Page contains less than 10 words. error in terminal

Posted: Fri Dec 17, 2021 7:53 pm
by kas
Searching through all the forums on the web and tried changing in spider settings to 0, still same error occurs infact it says 'Page contains less than 0 words' even after changing the settings in admin almost all websites same error showing up. Sphider intalled 5 times fresh completely still error:

localhost@website.com# php spider.php -u http://knowstartup.com/ -d 0

1. Retrieving: http://knowstartup.com/ at 08:45:26.

Size of page: 0.60kb. Starting indexing at 08:45:26.

Page contains less than 10 words.

Legit links found: 0. New links found: 0

Completed at 08:45:26.

Re: Page contains less than 10 words. error in terminal

Posted: Sun Dec 19, 2021 5:08 pm
by captquirk
I will investigate and get back to you.

Re: Page contains less than 10 words. error in terminal

Posted: Sun Dec 19, 2021 7:32 pm
by captquirk
I was unable to duplicate this problem. I indexed both from the admin form and from the command prompt.
With setting of 10 for "Required number of words in a page in order to be indexed" and 5 for "Minimum word length in order to be indexed", I obtain 17 keywords.
The page actually contain 18 words with a length of 5 or more, but the word "thank" is a common word and not indexed.

My only thought is that maybe you have the minimum word length set too high???

Re: Page contains less than 10 words. error in terminal

Posted: Sun Dec 19, 2021 8:53 pm
by kas
Hey My spider settings has 10 for Number of words for index and 5 for Minimum words to index as it is default untouched. Don't know where to check in for such errors almost out of 10 weblinks only 3 get index rest shows same error .

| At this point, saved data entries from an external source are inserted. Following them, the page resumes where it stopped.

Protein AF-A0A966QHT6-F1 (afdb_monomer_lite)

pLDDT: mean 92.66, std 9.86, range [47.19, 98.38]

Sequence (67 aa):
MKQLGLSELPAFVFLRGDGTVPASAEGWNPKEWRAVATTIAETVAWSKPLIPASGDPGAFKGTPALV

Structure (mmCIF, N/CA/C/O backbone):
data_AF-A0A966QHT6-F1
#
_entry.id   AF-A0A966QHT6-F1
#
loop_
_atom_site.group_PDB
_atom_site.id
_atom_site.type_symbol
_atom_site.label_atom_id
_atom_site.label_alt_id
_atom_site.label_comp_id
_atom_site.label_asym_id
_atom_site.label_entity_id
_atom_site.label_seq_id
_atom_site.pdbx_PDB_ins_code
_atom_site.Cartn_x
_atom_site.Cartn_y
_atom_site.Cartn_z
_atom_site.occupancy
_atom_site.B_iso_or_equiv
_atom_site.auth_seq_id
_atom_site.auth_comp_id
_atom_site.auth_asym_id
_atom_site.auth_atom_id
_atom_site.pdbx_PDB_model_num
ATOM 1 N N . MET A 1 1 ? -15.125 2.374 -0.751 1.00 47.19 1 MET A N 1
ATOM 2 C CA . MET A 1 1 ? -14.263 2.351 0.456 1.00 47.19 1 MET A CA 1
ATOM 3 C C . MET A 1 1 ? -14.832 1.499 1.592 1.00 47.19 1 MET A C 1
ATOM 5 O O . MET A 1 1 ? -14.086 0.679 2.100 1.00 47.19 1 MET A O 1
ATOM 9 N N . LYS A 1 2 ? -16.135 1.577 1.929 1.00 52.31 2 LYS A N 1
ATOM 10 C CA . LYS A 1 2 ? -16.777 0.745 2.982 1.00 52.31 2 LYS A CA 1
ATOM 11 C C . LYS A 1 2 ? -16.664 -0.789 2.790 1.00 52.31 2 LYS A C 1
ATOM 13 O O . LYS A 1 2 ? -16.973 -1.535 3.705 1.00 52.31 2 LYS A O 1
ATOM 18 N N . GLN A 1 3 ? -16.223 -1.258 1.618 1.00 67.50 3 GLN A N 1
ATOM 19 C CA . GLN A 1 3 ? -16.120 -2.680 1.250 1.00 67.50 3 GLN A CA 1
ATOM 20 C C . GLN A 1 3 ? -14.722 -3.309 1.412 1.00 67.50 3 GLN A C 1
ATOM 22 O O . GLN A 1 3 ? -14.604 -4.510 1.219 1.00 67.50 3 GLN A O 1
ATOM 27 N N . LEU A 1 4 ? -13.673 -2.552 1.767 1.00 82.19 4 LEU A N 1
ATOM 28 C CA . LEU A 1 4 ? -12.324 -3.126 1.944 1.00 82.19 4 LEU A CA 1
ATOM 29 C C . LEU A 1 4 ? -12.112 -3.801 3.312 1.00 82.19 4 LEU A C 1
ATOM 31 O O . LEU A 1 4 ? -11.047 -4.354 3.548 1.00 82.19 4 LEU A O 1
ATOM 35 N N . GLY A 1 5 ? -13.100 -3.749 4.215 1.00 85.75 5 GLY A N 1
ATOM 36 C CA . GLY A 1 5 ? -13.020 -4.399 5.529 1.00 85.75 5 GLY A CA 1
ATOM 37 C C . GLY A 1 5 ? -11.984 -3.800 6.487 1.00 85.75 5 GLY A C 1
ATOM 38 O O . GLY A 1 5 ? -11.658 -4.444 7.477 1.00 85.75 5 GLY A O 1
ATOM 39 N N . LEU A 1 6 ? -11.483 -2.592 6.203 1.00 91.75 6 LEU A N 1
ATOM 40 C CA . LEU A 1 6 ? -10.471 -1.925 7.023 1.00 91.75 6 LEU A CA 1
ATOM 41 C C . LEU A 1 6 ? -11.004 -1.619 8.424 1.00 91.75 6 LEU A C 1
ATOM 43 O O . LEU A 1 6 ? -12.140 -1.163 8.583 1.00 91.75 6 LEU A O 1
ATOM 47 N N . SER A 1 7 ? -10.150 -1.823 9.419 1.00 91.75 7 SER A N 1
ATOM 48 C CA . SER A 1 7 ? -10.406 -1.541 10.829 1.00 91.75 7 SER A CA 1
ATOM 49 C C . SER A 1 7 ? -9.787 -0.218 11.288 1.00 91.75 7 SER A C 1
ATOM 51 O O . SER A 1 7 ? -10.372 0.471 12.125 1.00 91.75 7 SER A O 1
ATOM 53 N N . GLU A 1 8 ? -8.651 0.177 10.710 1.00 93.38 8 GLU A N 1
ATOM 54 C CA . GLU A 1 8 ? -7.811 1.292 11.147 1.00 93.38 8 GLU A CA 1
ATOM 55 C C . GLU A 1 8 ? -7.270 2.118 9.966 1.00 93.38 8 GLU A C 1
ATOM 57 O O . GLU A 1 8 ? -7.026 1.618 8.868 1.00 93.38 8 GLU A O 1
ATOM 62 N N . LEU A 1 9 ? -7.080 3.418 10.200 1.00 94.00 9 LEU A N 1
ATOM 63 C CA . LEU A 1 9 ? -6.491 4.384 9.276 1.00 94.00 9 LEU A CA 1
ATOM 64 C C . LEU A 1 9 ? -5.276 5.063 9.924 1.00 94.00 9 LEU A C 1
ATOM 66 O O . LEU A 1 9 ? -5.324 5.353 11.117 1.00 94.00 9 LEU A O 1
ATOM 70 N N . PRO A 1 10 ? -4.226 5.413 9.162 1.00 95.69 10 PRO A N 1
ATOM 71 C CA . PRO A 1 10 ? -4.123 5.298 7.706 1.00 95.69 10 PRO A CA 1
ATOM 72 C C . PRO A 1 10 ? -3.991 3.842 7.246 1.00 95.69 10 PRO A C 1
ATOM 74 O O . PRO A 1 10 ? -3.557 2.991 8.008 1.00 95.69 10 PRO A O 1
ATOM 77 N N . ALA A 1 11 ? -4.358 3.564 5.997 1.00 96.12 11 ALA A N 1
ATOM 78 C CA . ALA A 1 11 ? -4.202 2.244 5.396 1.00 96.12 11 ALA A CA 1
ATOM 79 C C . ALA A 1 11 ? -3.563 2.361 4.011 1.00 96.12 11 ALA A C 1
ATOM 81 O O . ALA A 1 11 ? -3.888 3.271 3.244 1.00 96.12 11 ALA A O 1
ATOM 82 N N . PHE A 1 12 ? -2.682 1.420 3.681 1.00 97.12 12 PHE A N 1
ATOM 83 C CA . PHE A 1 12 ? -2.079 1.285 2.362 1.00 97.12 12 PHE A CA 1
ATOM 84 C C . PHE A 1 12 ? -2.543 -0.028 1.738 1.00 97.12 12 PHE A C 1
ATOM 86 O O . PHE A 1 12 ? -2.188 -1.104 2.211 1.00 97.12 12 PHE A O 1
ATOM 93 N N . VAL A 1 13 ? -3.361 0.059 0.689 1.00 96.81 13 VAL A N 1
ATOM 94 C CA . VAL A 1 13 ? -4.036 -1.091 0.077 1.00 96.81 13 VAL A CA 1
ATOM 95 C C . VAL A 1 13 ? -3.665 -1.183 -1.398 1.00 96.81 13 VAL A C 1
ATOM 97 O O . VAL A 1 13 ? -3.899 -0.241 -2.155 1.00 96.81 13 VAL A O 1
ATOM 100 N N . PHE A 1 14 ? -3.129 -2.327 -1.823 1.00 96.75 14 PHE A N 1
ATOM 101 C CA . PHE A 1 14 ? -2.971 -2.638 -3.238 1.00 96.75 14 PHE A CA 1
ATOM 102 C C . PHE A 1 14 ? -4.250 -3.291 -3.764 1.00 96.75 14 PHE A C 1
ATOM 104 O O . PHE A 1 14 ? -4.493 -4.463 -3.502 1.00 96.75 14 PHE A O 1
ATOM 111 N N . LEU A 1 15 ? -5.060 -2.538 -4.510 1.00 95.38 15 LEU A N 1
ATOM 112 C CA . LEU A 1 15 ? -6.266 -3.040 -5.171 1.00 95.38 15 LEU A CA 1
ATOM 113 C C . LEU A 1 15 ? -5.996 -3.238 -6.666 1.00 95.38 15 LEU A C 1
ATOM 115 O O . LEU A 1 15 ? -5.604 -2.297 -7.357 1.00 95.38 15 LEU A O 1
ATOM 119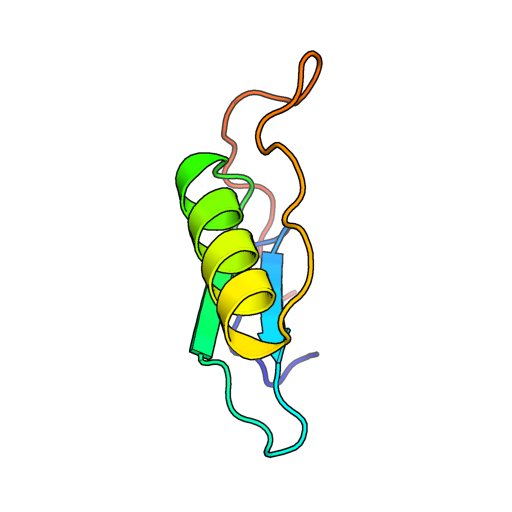 N N . ARG A 1 16 ? -6.219 -4.452 -7.172 1.00 93.44 16 ARG A N 1
ATOM 120 C CA . ARG A 1 16 ? -6.116 -4.759 -8.605 1.00 93.44 16 ARG A CA 1
ATOM 121 C C .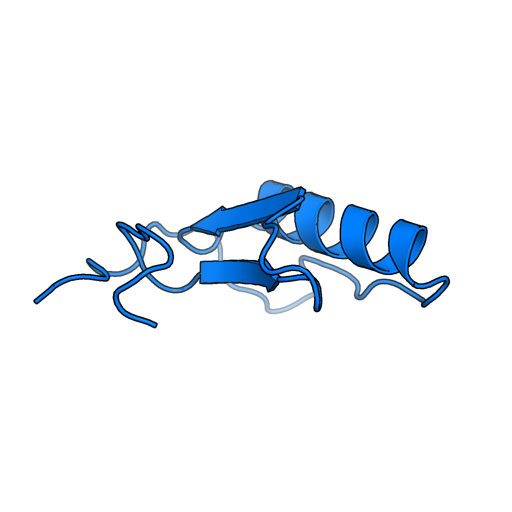 ARG A 1 16 ? -7.448 -4.519 -9.320 1.00 93.44 16 ARG A C 1
ATOM 123 O O . ARG A 1 16 ? -8.508 -4.474 -8.700 1.00 93.44 16 ARG A O 1
ATOM 130 N N . GLY A 1 17 ? -7.396 -4.380 -10.647 1.00 92.00 17 GLY A N 1
ATOM 131 C CA . GLY A 1 17 ? -8.584 -4.135 -11.479 1.00 92.00 17 GLY A CA 1
ATOM 132 C C . GLY A 1 17 ? -9.621 -5.266 -11.461 1.00 92.00 17 GLY A C 1
ATOM 133 O O . GLY A 1 17 ? -10.777 -5.029 -11.790 1.00 92.00 17 GLY A O 1
ATOM 134 N N . ASP A 1 18 ? -9.227 -6.469 -11.037 1.00 92.94 18 ASP A N 1
ATOM 135 C CA . ASP A 1 18 ? -10.109 -7.623 -10.815 1.00 92.94 18 ASP A CA 1
ATOM 136 C C . ASP A 1 18 ? -10.803 -7.613 -9.437 1.00 92.94 18 ASP A C 1
ATOM 138 O O . ASP A 1 18 ? -11.559 -8.527 -9.116 1.00 92.94 18 ASP A O 1
ATOM 142 N N . GLY A 1 19 ? -10.555 -6.588 -8.614 1.00 90.31 19 GLY A N 1
ATOM 143 C CA . GLY A 1 19 ? -11.119 -6.449 -7.273 1.00 90.31 19 GLY A CA 1
ATOM 144 C C . GLY A 1 19 ? -10.352 -7.192 -6.177 1.00 90.31 19 GLY A C 1
ATOM 145 O O . GLY A 1 19 ? -10.769 -7.144 -5.021 1.00 90.31 19 GLY A O 1
ATOM 146 N N . THR A 1 20 ? -9.236 -7.859 -6.493 1.00 93.06 20 THR A N 1
ATOM 147 C CA . THR A 1 20 ? -8.405 -8.533 -5.484 1.00 93.06 20 THR A CA 1
ATOM 148 C C . THR A 1 20 ? -7.533 -7.549 -4.707 1.00 93.06 20 THR A C 1
ATOM 150 O O . THR A 1 20 ? -7.113 -6.511 -5.228 1.00 93.06 20 THR A O 1
ATOM 153 N N . VAL A 1 21 ? -7.223 -7.903 -3.454 1.00 95.44 21 VAL A N 1
ATOM 154 C CA . VAL A 1 21 ? -6.299 -7.162 -2.582 1.00 95.44 21 VAL A CA 1
ATOM 155 C C . VAL A 1 21 ? -5.106 -8.060 -2.239 1.00 95.44 21 VAL A C 1
ATOM 157 O O . VAL A 1 21 ? -5.152 -8.781 -1.245 1.00 95.44 21 VAL A O 1
ATOM 160 N N . PRO A 1 22 ? -4.037 -8.081 -3.058 1.00 95.88 22 PRO A N 1
ATOM 161 C CA . PRO A 1 22 ? -2.894 -8.966 -2.826 1.00 95.88 22 PRO A CA 1
ATOM 162 C C . PRO A 1 22 ? -2.049 -8.572 -1.612 1.00 95.88 22 PRO A C 1
ATOM 164 O O . PRO A 1 22 ? -1.335 -9.409 -1.068 1.00 95.88 22 PRO A O 1
ATOM 167 N N . ALA A 1 23 ? -2.081 -7.295 -1.223 1.00 97.38 23 ALA A N 1
ATOM 168 C CA . ALA A 1 23 ? -1.356 -6.782 -0.070 1.00 97.38 23 ALA A CA 1
ATOM 169 C C . ALA A 1 23 ? -2.055 -5.546 0.505 1.00 97.38 23 ALA A C 1
ATOM 171 O O . ALA A 1 23 ? -2.504 -4.666 -0.236 1.00 97.38 23 ALA A O 1
ATOM 172 N N . SER A 1 24 ? -2.093 -5.456 1.829 1.00 97.31 24 SER A N 1
ATOM 173 C CA . SER A 1 24 ? -2.571 -4.285 2.556 1.00 97.31 24 SER A CA 1
ATOM 174 C C . SER A 1 24 ? -1.879 -4.162 3.910 1.00 97.31 24 SER A C 1
ATOM 176 O O . SER A 1 24 ? -1.443 -5.161 4.479 1.00 97.31 24 SER A O 1
ATOM 178 N N . ALA A 1 25 ? -1.803 -2.941 4.428 1.00 97.62 25 ALA A N 1
ATOM 179 C CA . ALA A 1 25 ? -1.364 -2.642 5.786 1.00 97.62 25 ALA A CA 1
ATOM 180 C C . ALA A 1 25 ? -2.257 -1.547 6.384 1.00 97.62 25 ALA A C 1
ATOM 182 O O . ALA A 1 25 ? -2.634 -0.609 5.678 1.00 97.62 25 ALA A O 1
ATOM 183 N N . GLU A 1 26 ? -2.579 -1.666 7.670 1.00 96.56 26 GLU A N 1
ATOM 184 C CA . GLU A 1 26 ? -3.391 -0.711 8.431 1.00 96.56 26 GLU A CA 1
ATOM 185 C C . GLU A 1 26 ? -2.565 -0.096 9.561 1.00 96.56 26 GLU A C 1
ATOM 187 O O . GLU A 1 26 ? -1.587 -0.682 10.028 1.00 96.56 26 GLU A O 1
ATOM 192 N N . GLY A 1 27 ? -2.927 1.121 9.957 1.00 96.19 27 GLY A N 1
ATOM 193 C CA . GLY A 1 27 ? -2.041 1.982 10.726 1.00 96.19 27 GLY A CA 1
ATOM 194 C C . GLY A 1 27 ? -0.784 2.358 9.936 1.00 96.19 27 GLY A C 1
ATOM 195 O O . GLY A 1 27 ? -0.533 1.895 8.822 1.00 96.19 27 GLY A O 1
ATOM 196 N N . TRP A 1 28 ? 0.045 3.222 10.512 1.00 96.75 28 TRP A N 1
ATOM 197 C CA . TRP A 1 28 ? 1.379 3.466 9.977 1.00 96.75 28 TRP A CA 1
ATOM 198 C C . TRP A 1 28 ? 2.363 2.474 10.597 1.00 96.75 28 TRP A C 1
ATOM 200 O O . TRP A 1 28 ? 2.798 2.627 11.741 1.00 96.75 28 TRP A O 1
ATOM 210 N N . ASN A 1 29 ? 2.750 1.469 9.812 1.00 97.06 29 ASN A N 1
ATOM 211 C CA . ASN A 1 29 ? 3.833 0.549 10.135 1.00 97.06 29 ASN A CA 1
ATOM 212 C C . ASN A 1 29 ? 4.830 0.521 8.966 1.00 97.06 29 ASN A C 1
ATOM 214 O O . ASN A 1 29 ? 4.550 -0.104 7.939 1.00 97.06 29 ASN A O 1
ATOM 218 N N . PRO A 1 30 ? 6.017 1.148 9.098 1.00 96.94 30 PRO A N 1
ATOM 219 C CA . PRO A 1 30 ? 6.967 1.261 7.994 1.00 96.94 30 PRO A CA 1
ATOM 220 C C . PRO A 1 30 ? 7.396 -0.081 7.392 1.00 96.94 30 PRO A C 1
ATOM 222 O O . PRO A 1 30 ? 7.679 -0.168 6.198 1.00 96.94 30 PRO A O 1
ATOM 225 N N . LYS A 1 31 ? 7.465 -1.145 8.204 1.00 97.50 31 LYS A N 1
ATOM 226 C CA . LYS A 1 31 ? 7.853 -2.476 7.723 1.00 97.50 31 LYS A CA 1
ATOM 227 C C . LYS A 1 31 ? 6.756 -3.075 6.845 1.00 97.50 31 LYS A C 1
ATOM 229 O O . LYS A 1 31 ? 7.062 -3.588 5.771 1.00 97.50 31 LYS A O 1
ATOM 234 N N . GLU A 1 32 ? 5.507 -2.991 7.287 1.00 98.00 32 GLU A N 1
ATOM 235 C CA . GLU A 1 32 ? 4.354 -3.528 6.557 1.00 98.00 32 GLU A CA 1
ATOM 236 C C . GLU A 1 32 ? 4.060 -2.699 5.304 1.00 98.00 32 GLU A C 1
ATOM 238 O O . GLU A 1 32 ? 3.892 -3.254 4.223 1.00 98.00 32 GLU A O 1
ATOM 243 N N . TRP A 1 33 ? 4.141 -1.370 5.393 1.00 98.19 33 TRP A N 1
ATOM 244 C CA . TRP A 1 33 ? 3.989 -0.484 4.236 1.00 98.19 33 TRP A CA 1
ATOM 245 C C . TRP A 1 33 ? 5.080 -0.703 3.187 1.00 98.19 33 TRP A C 1
ATOM 247 O O . TRP A 1 33 ? 4.800 -0.702 1.988 1.00 98.19 33 TRP A O 1
ATOM 257 N N . ARG A 1 34 ? 6.326 -0.962 3.612 1.00 98.12 34 ARG A N 1
ATOM 258 C CA . ARG A 1 34 ? 7.402 -1.355 2.692 1.00 98.12 34 ARG A CA 1
ATOM 259 C C . ARG A 1 34 ? 7.102 -2.686 2.002 1.00 98.12 34 ARG A C 1
ATOM 261 O O . ARG A 1 34 ? 7.457 -2.838 0.832 1.00 98.12 34 ARG A O 1
ATOM 268 N N . ALA A 1 35 ? 6.485 -3.642 2.696 1.00 98.38 35 ALA A N 1
ATOM 269 C CA . ALA A 1 35 ? 6.087 -4.912 2.094 1.00 98.38 35 ALA A CA 1
ATOM 270 C C . ALA A 1 35 ? 5.016 -4.690 1.014 1.00 98.38 35 ALA A C 1
ATOM 272 O O . ALA A 1 35 ? 5.225 -5.121 -0.116 1.00 98.38 35 ALA A O 1
ATOM 273 N N . VAL A 1 36 ? 3.966 -3.909 1.304 1.00 98.38 36 VAL A N 1
ATOM 274 C CA . VAL A 1 36 ? 2.935 -3.530 0.314 1.00 98.38 36 VAL A CA 1
ATOM 275 C C . VAL A 1 36 ? 3.563 -2.833 -0.899 1.00 98.38 36 VAL A C 1
ATOM 277 O O . VAL A 1 36 ? 3.319 -3.232 -2.037 1.00 98.38 36 VAL A O 1
ATOM 280 N N . ALA A 1 37 ? 4.438 -1.845 -0.674 1.00 98.31 37 ALA A N 1
ATOM 281 C CA . ALA A 1 37 ? 5.151 -1.145 -1.744 1.00 98.31 37 ALA A CA 1
ATOM 282 C C . ALA A 1 37 ? 6.020 -2.083 -2.598 1.00 98.31 37 ALA A C 1
ATOM 284 O O . ALA A 1 37 ? 6.112 -1.904 -3.811 1.00 98.31 37 ALA A O 1
ATOM 285 N N . THR A 1 38 ? 6.650 -3.081 -1.972 1.00 98.31 38 THR A N 1
ATOM 286 C CA . THR A 1 38 ? 7.453 -4.095 -2.671 1.00 98.31 38 THR A CA 1
ATOM 287 C C . THR A 1 38 ? 6.556 -4.978 -3.540 1.00 98.31 38 THR A C 1
ATOM 289 O O . THR A 1 38 ? 6.836 -5.119 -4.724 1.00 98.31 38 THR A O 1
ATOM 292 N N . THR A 1 39 ? 5.427 -5.466 -3.013 1.00 98.25 39 THR A N 1
ATOM 293 C CA . THR A 1 39 ? 4.457 -6.263 -3.784 1.00 98.25 39 THR A CA 1
ATOM 294 C C . THR A 1 39 ? 3.888 -5.498 -4.979 1.00 98.25 39 THR A C 1
ATOM 296 O O . THR A 1 39 ? 3.729 -6.074 -6.057 1.00 98.25 39 THR A O 1
ATOM 299 N N . ILE A 1 40 ? 3.594 -4.202 -4.817 1.00 98.06 40 ILE A N 1
ATOM 300 C CA . ILE A 1 40 ? 3.155 -3.345 -5.927 1.00 98.06 40 ILE A CA 1
ATOM 301 C C . ILE A 1 40 ? 4.263 -3.266 -6.975 1.00 98.06 40 ILE A C 1
ATOM 303 O O . ILE A 1 40 ? 4.026 -3.633 -8.122 1.00 98.06 40 ILE A O 1
ATOM 307 N N . ALA A 1 41 ? 5.468 -2.846 -6.581 1.00 98.12 41 ALA A N 1
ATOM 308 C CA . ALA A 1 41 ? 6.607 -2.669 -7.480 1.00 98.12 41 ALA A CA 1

Re: Page contains less than 10 words. error in terminal

Posted: Mon Dec 20, 2021 12:07 am
by captquirk
Seems your setting are correct. That you CAN index SOME sites also tells me your installation is valid.

List a couple more URLs that are giving you the too few words message. I'll keep playing around on my end and maybe I'll finally see a clue.

Re: Page contains less than 10 words. error in terminal

Posted: Thu Jan 06, 2022 8:10 pm
by kas
Here is an simple another link tried to index via admin interface with max depth: 2 throws an Error again

Spidering https://www.startmeup.hk/
1. Retrieving: https://www.startmeup.hk/ at 14:04:24.
Size of page: 161.00kb. Starting indexing at 14:04:26. No-follow flag set. Page contains less than 10 words
Links found: 0. New links: 0
Completed at 14:04:26.

Re: Page contains less than 10 words. error in terminal

Posted: Sat Jan 15, 2022 4:11 pm
by captquirk
This page has content which is made up of primarily JavaScript and references to other content.
Sphider does not index JavaScript and the no-follow flag prevents following the references.

I will check further as to whether there is any content Sphider could (or should) index.

EDIT/UPDATE: I do get the No-follow message, which is legit. Thus, only one page gets indexed. Settings are for 10 words minimum, word size is 5.
I get 12 page (expected) and a total of 336 words.

Don't know why you get the "less than 10 words" error and I do not.

In spider.php, turn on error reporting by un-commenting line 34 and commenting out line 35 (lines 33 and 34 in the lite version). Clear the index and run again. Are there any messages in the php error log?